- Developers: WW: intiny; CN: Xiaoyouxingzhi;
- Engine: Unity
- Release: WW: October 18, 2023; CN: August 2, 2024;
- Genres: Romance, interactive movie
- Mode: Single-player

= Love Is All Around (video game) =

2023 Chinese film-interactive video game

Love Is All Around (Note: 完蛋！我被美女包围了！) is a film-interactive romance game developed by Chinese game studio intiny. The player assumes the role of Gu Yi (顾易), a failed art entrepreneur who navigates romantic relationships with six female protagonists he encounters, all portrayed by live-action actresses, while being poor and indebted.

The PC version of the game was launched on Steam and Epic Games Store on October 18, 2023, with console and mobile versions releasing August 2024 for PlayStation 4/5, Xbox One, Xbox Series XS, Switch and mobile device platforms. A sequel game Love Is All Around 2 was released on Steam on July 16, 2025, featuring cast members of the original game but in a historical drama setting.

== Gameplay ==
The gameplay follows visual novel and dating sim conventions. Players watch live-action footage and make dialogue choices to advance the story, leading to different narrative branches and one of twelve possible endings. The protagonist Gu Yi, an entrepreneur deeply in debt with an unspecified appearance, interacts with various women with different personalities to develop intimate relationships. The game is reported to have more than 100 story branches and a dozen different endings.

== Characters ==

| Character | Actor | Description |
|---|---|---|
| Zheng Ziyan | Zhong Chenyao | Femme fatale, magazine editor (Chapter 1 debut) |
| Li Yunsi | Wang Ziyun (actress) | Older woman, art curator (Chapter 1 debut) |
| Xiao Lu | Zou Jiajia | Innocent girl, intern (Chapter 1 debut) |
| Shen Huixing | Yu Binghui | Spoiled rich heiress, Gu Yi's childhood friend (Chapter 3 debut) |
| Lin Leqing | Wang Xingchen | Single mom, accountant (Chapter 4 debut) |
| Zhong Zhen | Dong Qi | Cold beauty CEO, accounting firm partner (Chapter 5 debut) |
| Lao Liu | Zheng Xudong | Loyal best friend, real estate agent (Chapter 1 debut) |
| Xia Tian | Guo Xinyu | Athlete (DLC "Heartbeat in the Room" debut) |
| Chen Sai | Zhan Jiaming | Teacher (DLC "Heartbeat in the Room" debut) |
| Yan Jianing | Liu Dexi | STEM PhD (DLC "Heartbeat in the Room" debut) |

== Reception and impact ==
The game was popular on Steam, topping China's sales charts and reaching global top 10 upon release. Estimated sales range from 120,000 to 800,000 copies. Related hashtags on Bilibili and Douyin accumulated over 1.3 billion views. The six lead actresses also gained some notice from the game's release, with one doubling her Douyin followers to over 1 million within a week.

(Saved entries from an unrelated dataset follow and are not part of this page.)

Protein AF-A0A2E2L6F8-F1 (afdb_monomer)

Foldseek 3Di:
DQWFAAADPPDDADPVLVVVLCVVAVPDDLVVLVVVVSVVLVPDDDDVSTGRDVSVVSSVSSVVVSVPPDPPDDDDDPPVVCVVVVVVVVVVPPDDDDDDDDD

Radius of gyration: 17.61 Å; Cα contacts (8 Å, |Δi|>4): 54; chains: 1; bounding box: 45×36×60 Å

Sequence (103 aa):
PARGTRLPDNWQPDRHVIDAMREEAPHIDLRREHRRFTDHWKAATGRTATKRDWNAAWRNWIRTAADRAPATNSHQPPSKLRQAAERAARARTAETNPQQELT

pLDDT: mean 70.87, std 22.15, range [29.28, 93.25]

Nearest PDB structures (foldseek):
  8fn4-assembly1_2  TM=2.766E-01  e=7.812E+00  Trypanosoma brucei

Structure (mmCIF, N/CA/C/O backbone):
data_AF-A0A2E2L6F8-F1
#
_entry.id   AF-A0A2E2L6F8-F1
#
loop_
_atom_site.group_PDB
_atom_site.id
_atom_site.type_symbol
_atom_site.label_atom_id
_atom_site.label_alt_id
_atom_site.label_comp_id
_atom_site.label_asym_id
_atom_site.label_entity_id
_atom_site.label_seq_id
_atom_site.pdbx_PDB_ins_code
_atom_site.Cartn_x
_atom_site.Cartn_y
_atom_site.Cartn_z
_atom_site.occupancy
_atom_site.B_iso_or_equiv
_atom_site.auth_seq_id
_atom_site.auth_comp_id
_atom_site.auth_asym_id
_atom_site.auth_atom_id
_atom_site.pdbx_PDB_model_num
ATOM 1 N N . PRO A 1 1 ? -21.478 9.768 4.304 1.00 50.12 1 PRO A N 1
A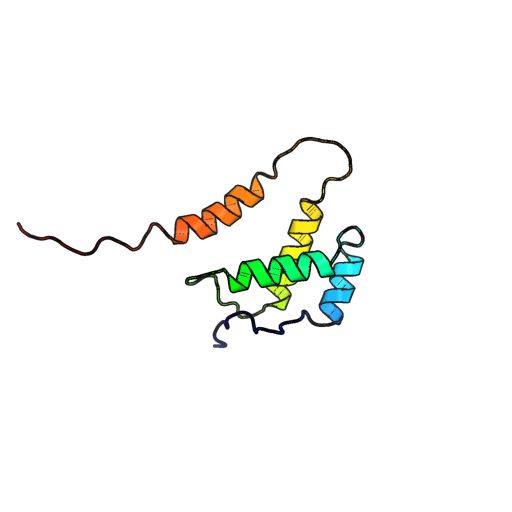TOM 2 C CA . PRO A 1 1 ? -20.007 9.725 4.084 1.00 50.12 1 PRO A CA 1
ATOM 3 C C . PRO A 1 1 ? -19.498 8.288 4.268 1.00 50.12 1 PRO A C 1
ATOM 5 O O . PRO A 1 1 ? -19.754 7.700 5.315 1.00 50.12 1 PRO A O 1
ATOM 8 N N . ALA A 1 2 ? -18.838 7.697 3.264 1.00 65.12 2 ALA A N 1
ATOM 9 C CA . ALA A 1 2 ? -18.326 6.329 3.380 1.00 65.12 2 ALA A CA 1
ATOM 10 C C . ALA A 1 2 ? -17.213 6.266 4.443 1.00 65.12 2 ALA A C 1
ATOM 12 O O . ALA A 1 2 ? -16.210 6.981 4.346 1.00 65.12 2 ALA A O 1
ATOM 13 N N . ARG A 1 3 ? -17.429 5.454 5.485 1.00 75.56 3 ARG A N 1
ATOM 14 C CA . ARG A 1 3 ? -16.469 5.235 6.574 1.00 75.56 3 ARG A CA 1
ATOM 15 C C . ARG A 1 3 ? -15.277 4.435 6.047 1.00 75.56 3 ARG A C 1
ATOM 17 O O . ARG A 1 3 ? -15.442 3.561 5.202 1.00 75.5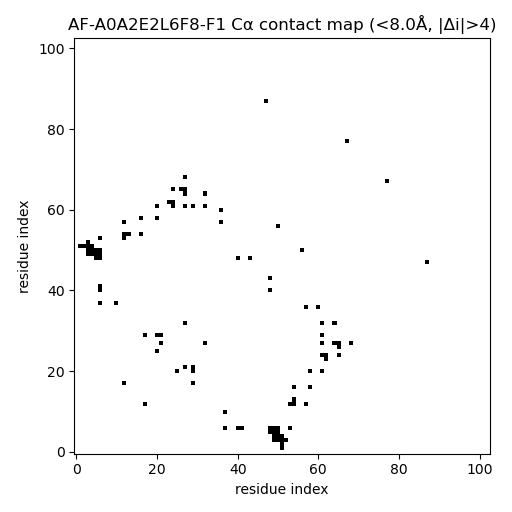6 3 ARG A O 1
ATOM 24 N N . GLY A 1 4 ? -14.078 4.745 6.535 1.00 81.56 4 GLY A N 1
ATOM 25 C CA . GLY A 1 4 ? -12.906 3.918 6.258 1.00 81.56 4 GLY A CA 1
ATOM 26 C C . GLY A 1 4 ? -13.053 2.552 6.924 1.00 81.56 4 GLY A C 1
ATOM 27 O O . GLY A 1 4 ? -13.539 2.466 8.051 1.00 81.56 4 GLY A O 1
ATOM 28 N N . THR A 1 5 ? -12.619 1.499 6.245 1.00 85.62 5 THR A N 1
ATOM 29 C CA . THR A 1 5 ? -12.633 0.123 6.751 1.00 85.62 5 THR A CA 1
ATOM 30 C C . THR A 1 5 ? -11.212 -0.353 7.010 1.00 85.62 5 THR A C 1
ATOM 32 O O . THR A 1 5 ? -10.259 0.174 6.430 1.00 85.62 5 THR A O 1
ATOM 35 N N . ARG A 1 6 ? -11.047 -1.338 7.902 1.00 87.94 6 ARG A N 1
ATOM 36 C CA . ARG A 1 6 ? -9.790 -2.096 7.982 1.00 87.94 6 ARG A CA 1
ATOM 37 C C . ARG A 1 6 ? -9.596 -2.918 6.712 1.00 87.94 6 ARG A C 1
ATOM 39 O O . ARG A 1 6 ? -10.551 -3.132 5.967 1.00 87.94 6 ARG A O 1
ATOM 46 N N . LEU A 1 7 ? -8.363 -3.357 6.481 1.00 86.19 7 LEU A N 1
ATOM 47 C CA . LEU A 1 7 ? -8.047 -4.221 5.355 1.00 86.19 7 LEU A CA 1
ATOM 48 C C . LEU A 1 7 ? -8.760 -5.574 5.547 1.00 86.19 7 LEU A C 1
ATOM 50 O O . LEU A 1 7 ? -8.540 -6.209 6.579 1.00 86.19 7 LEU A O 1
ATOM 54 N N . PRO A 1 8 ? -9.608 -6.015 4.601 1.00 85.81 8 PRO A N 1
ATOM 55 C CA . PRO A 1 8 ? -10.200 -7.352 4.645 1.00 85.81 8 PRO A CA 1
ATOM 56 C C . PRO A 1 8 ? -9.135 -8.459 4.606 1.00 85.81 8 PRO A C 1
ATOM 58 O O . PRO A 1 8 ? -8.117 -8.310 3.930 1.00 85.81 8 PRO A O 1
ATOM 61 N N . ASP A 1 9 ? -9.386 -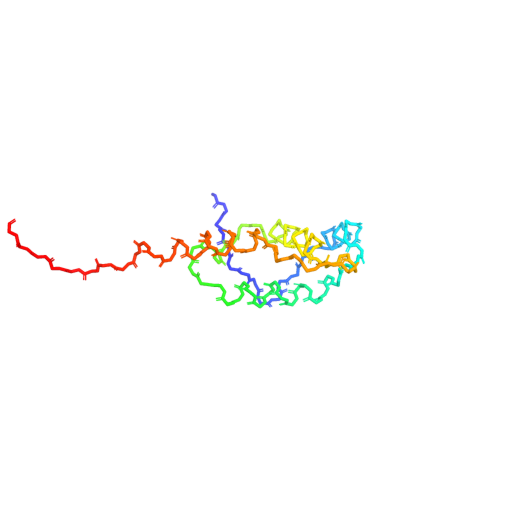9.599 5.259 1.00 80.69 9 ASP A N 1
ATOM 62 C CA . ASP A 1 9 ? -8.414 -10.703 5.361 1.00 80.69 9 ASP A CA 1
ATOM 63 C C . ASP A 1 9 ? -7.928 -11.247 4.013 1.00 80.69 9 ASP A C 1
ATOM 65 O O . ASP A 1 9 ? -6.760 -11.621 3.894 1.00 80.69 9 ASP A O 1
ATOM 69 N N . ASN A 1 10 ? -8.807 -11.218 3.008 1.00 87.19 10 ASN A N 1
ATOM 70 C CA . ASN A 1 10 ? -8.572 -11.694 1.643 1.00 87.19 10 ASN A CA 1
ATOM 71 C C . ASN A 1 10 ? -8.575 -10.549 0.624 1.00 87.19 10 ASN A C 1
ATOM 73 O O . ASN A 1 10 ? -8.966 -10.730 -0.532 1.00 87.19 10 ASN A O 1
ATOM 77 N N . TRP A 1 11 ? -8.203 -9.344 1.061 1.00 88.62 11 TRP A N 1
ATOM 78 C CA . TRP A 1 11 ? -8.198 -8.190 0.178 1.00 88.62 11 TRP A CA 1
ATOM 79 C C . TRP A 1 11 ? -7.192 -8.359 -0.960 1.00 88.62 11 TRP A C 1
ATOM 81 O O . TRP A 1 11 ? -6.013 -8.660 -0.750 1.00 88.62 11 TRP A O 1
ATOM 91 N N . GLN A 1 12 ? -7.666 -8.103 -2.173 1.00 89.19 12 GLN A N 1
ATOM 92 C CA . GLN A 1 12 ? -6.855 -8.059 -3.377 1.00 89.19 12 GLN A CA 1
ATOM 93 C C . GLN A 1 12 ? -7.115 -6.734 -4.095 1.00 89.19 12 GLN A C 1
ATOM 95 O O . GLN A 1 12 ? -8.265 -6.287 -4.127 1.00 89.19 12 GLN A O 1
ATOM 100 N N . PRO A 1 13 ? -6.073 -6.102 -4.658 1.00 87.94 13 PRO A N 1
ATOM 101 C CA . PRO A 1 13 ? -6.271 -4.975 -5.551 1.00 87.94 13 PRO A CA 1
ATOM 102 C C . PRO A 1 13 ? -7.054 -5.425 -6.782 1.00 87.94 13 PRO A C 1
ATOM 104 O O . PRO A 1 13 ? -6.901 -6.557 -7.249 1.00 87.94 13 PRO A O 1
ATOM 107 N N . ASP A 1 14 ? -7.873 -4.529 -7.323 1.00 92.25 14 ASP A N 1
ATOM 108 C CA . ASP A 1 14 ? -8.623 -4.838 -8.535 1.00 92.25 14 ASP A CA 1
ATOM 109 C C . ASP A 1 14 ? -7.686 -5.155 -9.701 1.00 92.25 14 ASP A C 1
ATOM 111 O O . ASP A 1 14 ? -6.587 -4.606 -9.816 1.00 92.25 14 ASP A O 1
ATOM 115 N N . ARG A 1 15 ? -8.157 -5.998 -10.624 1.00 91.00 15 ARG A N 1
ATOM 116 C CA . ARG A 1 15 ? -7.361 -6.438 -11.775 1.00 91.00 15 ARG A CA 1
ATOM 117 C C . ARG A 1 15 ? -6.795 -5.266 -12.583 1.00 91.00 15 ARG A C 1
ATOM 119 O O . ARG A 1 15 ? -5.602 -5.243 -12.845 1.00 91.00 15 ARG A O 1
ATOM 126 N N . HIS A 1 16 ? -7.611 -4.247 -12.857 1.00 93.25 16 HIS A N 1
ATOM 127 C CA . HIS A 1 16 ? -7.173 -3.040 -13.568 1.00 93.25 16 HIS A CA 1
ATOM 128 C C . HIS A 1 16 ? -6.077 -2.259 -12.820 1.00 93.25 16 HIS A C 1
ATOM 130 O O . HIS A 1 16 ? -5.227 -1.633 -13.442 1.00 93.25 16 HIS A O 1
ATOM 136 N N . VAL A 1 17 ? -6.073 -2.300 -11.483 1.00 92.06 17 VAL A N 1
ATOM 137 C CA . VAL A 1 17 ? -5.027 -1.672 -10.667 1.00 92.06 17 VAL A CA 1
ATOM 138 C C . VAL A 1 17 ? -3.740 -2.481 -10.746 1.00 92.06 17 VAL A C 1
ATOM 140 O O . VAL A 1 17 ? -2.665 -1.898 -10.822 1.00 92.06 17 VAL A O 1
ATOM 143 N N . ILE A 1 18 ? -3.838 -3.811 -10.721 1.00 91.06 18 ILE A N 1
ATOM 144 C CA . ILE A 1 18 ? -2.682 -4.699 -10.878 1.00 91.06 18 ILE A CA 1
ATOM 145 C C . ILE A 1 18 ? -2.039 -4.490 -12.248 1.00 91.06 18 ILE A C 1
ATOM 147 O O . ILE A 1 18 ? -0.827 -4.301 -12.298 1.00 91.06 18 ILE A O 1
ATOM 151 N N . ASP A 1 19 ? -2.832 -4.495 -13.323 1.00 93.06 19 ASP A N 1
ATOM 152 C CA . ASP A 1 19 ? -2.348 -4.255 -14.687 1.00 93.06 19 ASP A CA 1
ATOM 153 C C . ASP A 1 19 ? -1.655 -2.888 -14.789 1.00 93.06 19 ASP A C 1
ATOM 155 O O . ASP A 1 19 ? -0.473 -2.837 -15.122 1.00 93.06 19 ASP A O 1
ATOM 159 N N . ALA A 1 20 ? -2.304 -1.811 -14.330 1.00 93.06 20 ALA A N 1
ATOM 160 C CA . ALA A 1 20 ? -1.702 -0.476 -14.339 1.00 93.06 20 ALA A CA 1
ATOM 161 C C . ALA A 1 20 ? -0.387 -0.402 -13.537 1.00 93.06 20 ALA A C 1
ATOM 163 O O . ALA A 1 20 ? 0.578 0.224 -13.963 1.00 93.06 20 ALA A O 1
ATOM 164 N N . MET A 1 21 ? -0.312 -1.050 -12.368 1.00 91.38 21 MET A N 1
ATOM 165 C CA . MET A 1 21 ? 0.920 -1.081 -11.567 1.00 91.38 21 MET A CA 1
ATOM 166 C C . MET A 1 21 ? 2.020 -1.931 -12.201 1.00 91.38 21 MET A C 1
ATOM 168 O O . MET A 1 21 ? 3.197 -1.668 -11.970 1.00 91.38 21 MET A O 1
ATOM 172 N N . ARG A 1 22 ? 1.655 -2.943 -12.989 1.00 91.19 22 ARG A N 1
ATOM 173 C CA . ARG A 1 22 ? 2.609 -3.772 -13.725 1.00 91.19 22 ARG A CA 1
ATOM 174 C C . ARG A 1 22 ? 3.206 -3.016 -14.907 1.00 91.19 22 ARG A C 1
ATOM 176 O O . ARG A 1 22 ? 4.384 -3.202 -15.191 1.00 91.19 22 ARG A O 1
ATOM 183 N N . GLU A 1 23 ? 2.412 -2.166 -15.552 1.00 91.44 23 GLU A N 1
ATOM 184 C CA . GLU A 1 23 ? 2.869 -1.245 -16.595 1.00 91.44 23 GLU A CA 1
ATOM 185 C C . GLU A 1 23 ? 3.737 -0.116 -16.017 1.00 91.44 23 GLU A C 1
ATOM 187 O O . GLU A 1 23 ? 4.798 0.178 -16.560 1.00 91.44 23 GLU A O 1
ATOM 192 N N . GLU A 1 24 ? 3.333 0.482 -14.889 1.00 89.06 24 GLU A N 1
ATOM 193 C CA . GLU A 1 24 ? 4.086 1.566 -14.236 1.00 89.06 24 GLU A CA 1
ATOM 194 C C . GLU A 1 24 ? 5.401 1.084 -13.587 1.00 89.06 24 GLU A C 1
ATOM 196 O O . GLU A 1 24 ? 6.383 1.826 -13.557 1.00 89.06 24 GLU A O 1
ATOM 201 N N . ALA A 1 25 ? 5.430 -0.131 -13.028 1.00 87.06 25 ALA A N 1
ATOM 202 C CA . ALA A 1 25 ? 6.561 -0.657 -12.257 1.00 87.06 25 ALA A CA 1
ATOM 203 C C . ALA A 1 25 ? 6.881 -2.127 -12.607 1.00 87.06 25 ALA A C 1
ATOM 205 O O . ALA A 1 25 ? 6.757 -3.012 -11.752 1.00 87.06 25 ALA A O 1
ATOM 206 N N . PRO A 1 26 ? 7.333 -2.415 -13.843 1.00 88.25 26 PRO A N 1
ATOM 207 C CA . PRO A 1 26 ? 7.599 -3.782 -14.302 1.00 88.25 26 PRO A CA 1
ATOM 208 C C . PRO A 1 26 ? 8.770 -4.460 -13.573 1.00 88.25 26 PRO A C 1
ATOM 210 O O . PRO A 1 26 ? 8.873 -5.685 -13.562 1.00 88.25 26 PRO A O 1
ATOM 213 N N . HIS A 1 27 ? 9.653 -3.678 -12.948 1.00 84.88 27 HIS A N 1
ATOM 214 C CA . HIS A 1 27 ? 10.813 -4.149 -12.187 1.00 84.88 27 HIS A CA 1
ATOM 215 C C . HIS A 1 27 ? 10.485 -4.584 -10.752 1.00 84.88 27 HIS A C 1
ATOM 217 O O . HIS A 1 27 ? 11.368 -5.075 -10.049 1.00 84.88 27 HIS A O 1
ATOM 223 N N . ILE A 1 28 ? 9.241 -4.407 -10.296 1.00 84.38 28 ILE A N 1
ATOM 224 C CA . ILE A 1 28 ? 8.818 -4.739 -8.933 1.00 84.38 28 ILE A CA 1
ATOM 225 C C . ILE A 1 28 ? 7.941 -5.987 -8.934 1.00 84.38 28 ILE A C 1
ATOM 227 O O . ILE A 1 28 ? 6.966 -6.098 -9.674 1.00 84.38 28 ILE A O 1
ATOM 231 N N . ASP A 1 29 ? 8.236 -6.918 -8.028 1.00 89.81 29 ASP A N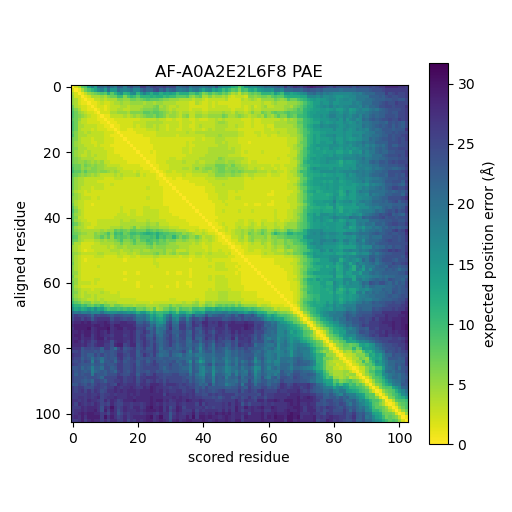 1
ATOM 232 C CA . ASP A 1 29 ? 7.366 -8.065 -7.785 1.00 89.81 29 ASP A CA 1
ATOM 233 C C . ASP A 1 29 ? 6.112 -7.634 -7.006 1.00 89.81 29 ASP A C 1
ATOM 235 O O . ASP A 1 29 ? 6.100 -7.577 -5.770 1.00 89.81 29 ASP A O 1
ATOM 239 N N . LEU A 1 30 ? 5.031 -7.365 -7.745 1.00 89.25 30 LEU A N 1
ATOM 240 C CA . LEU A 1 30 ? 3.731 -6.981 -7.189 1.00 89.25 30 LEU A CA 1
ATOM 241 C C . LEU A 1 30 ? 3.174 -8.011 -6.197 1.00 89.25 30 LEU A C 1
ATOM 243 O O . LEU A 1 30 ? 2.493 -7.625 -5.248 1.00 89.25 30 LEU A O 1
ATOM 247 N N . ARG A 1 31 ? 3.454 -9.314 -6.364 1.00 90.38 31 ARG A N 1
ATOM 248 C CA . ARG A 1 31 ? 2.937 -10.353 -5.454 1.00 90.38 31 ARG A CA 1
ATOM 249 C C . ARG A 1 31 ? 3.661 -10.306 -4.120 1.00 90.38 31 ARG A C 1
ATOM 251 O O . ARG A 1 31 ? 3.030 -10.379 -3.064 1.00 90.38 31 ARG A O 1
ATOM 258 N N . ARG A 1 32 ? 4.987 -10.173 -4.155 1.00 90.38 32 ARG A N 1
ATOM 259 C CA . ARG A 1 32 ? 5.795 -9.999 -2.943 1.00 90.38 32 ARG A CA 1
ATOM 260 C C . ARG A 1 32 ? 5.400 -8.731 -2.201 1.00 90.38 32 ARG A C 1
ATOM 262 O O . ARG A 1 32 ? 5.278 -8.735 -0.976 1.00 90.38 32 ARG A O 1
ATOM 269 N N . GLU A 1 33 ? 5.166 -7.668 -2.949 1.00 88.69 33 GLU A N 1
ATOM 270 C CA . GLU A 1 33 ? 4.820 -6.378 -2.386 1.00 88.69 33 GLU A CA 1
ATOM 271 C C . GLU A 1 33 ? 3.383 -6.360 -1.832 1.00 88.69 33 GLU A C 1
ATOM 273 O O . GLU A 1 33 ? 3.128 -5.729 -0.808 1.00 88.69 33 GLU A O 1
ATOM 278 N N . HIS A 1 34 ? 2.474 -7.166 -2.396 1.00 90.56 34 HIS A N 1
ATOM 279 C CA . HIS A 1 34 ? 1.108 -7.354 -1.890 1.00 90.56 34 HIS A CA 1
ATOM 280 C C . HIS A 1 34 ? 1.099 -8.059 -0.535 1.00 90.56 34 HIS A C 1
ATOM 282 O O . HIS A 1 34 ? 0.383 -7.637 0.377 1.00 90.56 34 HIS A O 1
ATOM 288 N N . ARG A 1 35 ? 1.959 -9.069 -0.356 1.00 89.81 35 ARG A N 1
ATOM 289 C CA . ARG A 1 35 ? 2.148 -9.731 0.945 1.00 89.81 35 ARG A CA 1
ATOM 290 C C . ARG A 1 35 ? 2.628 -8.746 2.008 1.00 89.81 35 ARG A C 1
ATOM 292 O O . ARG A 1 35 ? 2.046 -8.690 3.085 1.00 89.81 35 ARG A O 1
ATOM 299 N N . ARG A 1 36 ? 3.639 -7.933 1.685 1.00 86.56 36 ARG A N 1
ATOM 300 C CA . ARG A 1 36 ? 4.180 -6.900 2.589 1.00 86.56 36 ARG A CA 1
ATOM 301 C C . ARG A 1 36 ? 3.151 -5.835 2.940 1.00 86.56 36 ARG A C 1
ATOM 303 O O . ARG A 1 36 ? 3.051 -5.439 4.095 1.00 86.56 36 ARG A O 1
ATOM 310 N N . PHE A 1 37 ? 2.377 -5.391 1.955 1.00 88.31 37 PHE A N 1
ATOM 311 C CA . PHE A 1 37 ? 1.293 -4.443 2.170 1.00 88.31 37 PHE A CA 1
ATOM 312 C C . PHE A 1 37 ? 0.231 -5.018 3.108 1.00 88.31 37 PHE A C 1
ATOM 314 O O . PHE A 1 37 ? -0.164 -4.358 4.068 1.00 88.31 37 PHE A O 1
ATOM 321 N N . THR A 1 38 ? -0.198 -6.256 2.862 1.00 88.88 38 THR A N 1
ATOM 322 C CA . THR A 1 38 ? -1.205 -6.932 3.686 1.00 88.88 38 THR A CA 1
ATOM 323 C C . THR A 1 38 ? -0.722 -7.090 5.125 1.00 88.88 38 THR A C 1
ATOM 325 O O . THR A 1 38 ? -1.443 -6.720 6.046 1.00 88.88 38 THR A O 1
ATOM 328 N N . ASP A 1 39 ? 0.509 -7.562 5.319 1.00 86.69 39 ASP A N 1
ATOM 329 C CA . ASP A 1 39 ? 1.129 -7.712 6.638 1.00 86.69 39 ASP A CA 1
ATOM 330 C C . ASP A 1 39 ? 1.214 -6.374 7.393 1.00 86.69 39 ASP A C 1
ATOM 332 O O . ASP A 1 39 ? 0.692 -6.243 8.502 1.00 86.69 39 ASP A O 1
ATOM 336 N N . HIS A 1 40 ? 1.739 -5.333 6.736 1.00 83.75 40 HIS A N 1
ATOM 337 C CA . HIS A 1 40 ? 1.854 -3.991 7.307 1.00 83.75 40 HIS A CA 1
ATOM 338 C C . HIS A 1 40 ? 0.503 -3.445 7.789 1.00 83.75 40 HIS A C 1
ATOM 340 O O . HIS A 1 40 ? 0.406 -2.888 8.882 1.00 83.75 40 HIS A O 1
ATOM 346 N N . TRP A 1 41 ? -0.556 -3.587 6.987 1.00 86.44 41 TRP A N 1
ATOM 347 C CA . TRP A 1 41 ? -1.873 -3.053 7.343 1.00 86.44 41 TRP A CA 1
ATOM 348 C C . TRP A 1 41 ? -2.663 -3.941 8.305 1.00 86.44 41 TRP A C 1
ATOM 350 O O . TRP A 1 41 ? -3.485 -3.402 9.046 1.00 86.44 41 TRP A O 1
ATOM 360 N N . LYS A 1 42 ? -2.391 -5.251 8.357 1.00 85.62 42 LYS A N 1
ATOM 361 C CA . LYS A 1 42 ? -2.907 -6.133 9.416 1.00 85.62 42 LYS A CA 1
ATOM 362 C C . LYS A 1 42 ? -2.266 -5.810 10.768 1.00 85.62 42 LYS A C 1
ATOM 364 O O . LYS A 1 42 ? -2.970 -5.765 11.772 1.00 85.62 42 LYS A O 1
ATOM 369 N N . ALA A 1 43 ? -0.968 -5.505 10.788 1.00 81.56 43 ALA A N 1
ATOM 370 C CA . ALA A 1 43 ? -0.254 -5.072 11.991 1.00 81.56 43 ALA A CA 1
ATOM 371 C C . ALA A 1 43 ? -0.542 -3.605 12.382 1.00 81.56 43 ALA A C 1
ATOM 373 O O . ALA A 1 43 ? -0.272 -3.187 13.512 1.00 81.56 43 ALA A O 1
ATOM 374 N N . ALA A 1 44 ? -1.085 -2.794 11.468 1.00 81.31 44 ALA A N 1
ATOM 375 C CA . ALA A 1 44 ? -1.367 -1.388 11.723 1.00 81.31 44 ALA A CA 1
ATOM 376 C C . ALA A 1 44 ? -2.508 -1.205 12.739 1.00 81.31 44 ALA A C 1
ATOM 378 O O . ALA A 1 44 ? -3.637 -1.665 12.565 1.00 81.31 44 ALA A O 1
ATOM 379 N N . THR A 1 45 ? -2.238 -0.417 13.777 1.00 79.12 45 THR A N 1
ATOM 380 C CA . THR A 1 45 ? -3.210 -0.040 14.811 1.00 79.12 45 THR A CA 1
ATOM 381 C C . THR A 1 45 ? -3.418 1.475 14.854 1.00 79.12 45 THR A C 1
ATOM 383 O O . THR A 1 45 ? -2.550 2.253 14.441 1.00 79.12 45 THR A O 1
ATOM 386 N N . GLY A 1 46 ? -4.584 1.900 15.351 1.00 79.94 46 GLY A N 1
ATOM 387 C CA . GLY A 1 46 ? -4.966 3.310 15.475 1.00 79.94 46 GLY A CA 1
ATOM 388 C C . GLY A 1 46 ? -5.694 3.888 14.255 1.00 79.94 46 GLY A C 1
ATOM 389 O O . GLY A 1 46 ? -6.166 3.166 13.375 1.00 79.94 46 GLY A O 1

The game receives significant attention from the financial sector. Financial analysts praised the game's commercial success. Jiemian News summarized securities research reports attributing its popularity to relatable themes, live-action interactions, fulfilling player fantasies, accessible dating sim mechanics, and low development costs.

The game's success sparked investor interest in interactive movie games, causing related stocks to surge.

== Sequels ==

- Love Is All Around 2 launched in July 2025. The game was set in a fictional world with ancient Chinese style.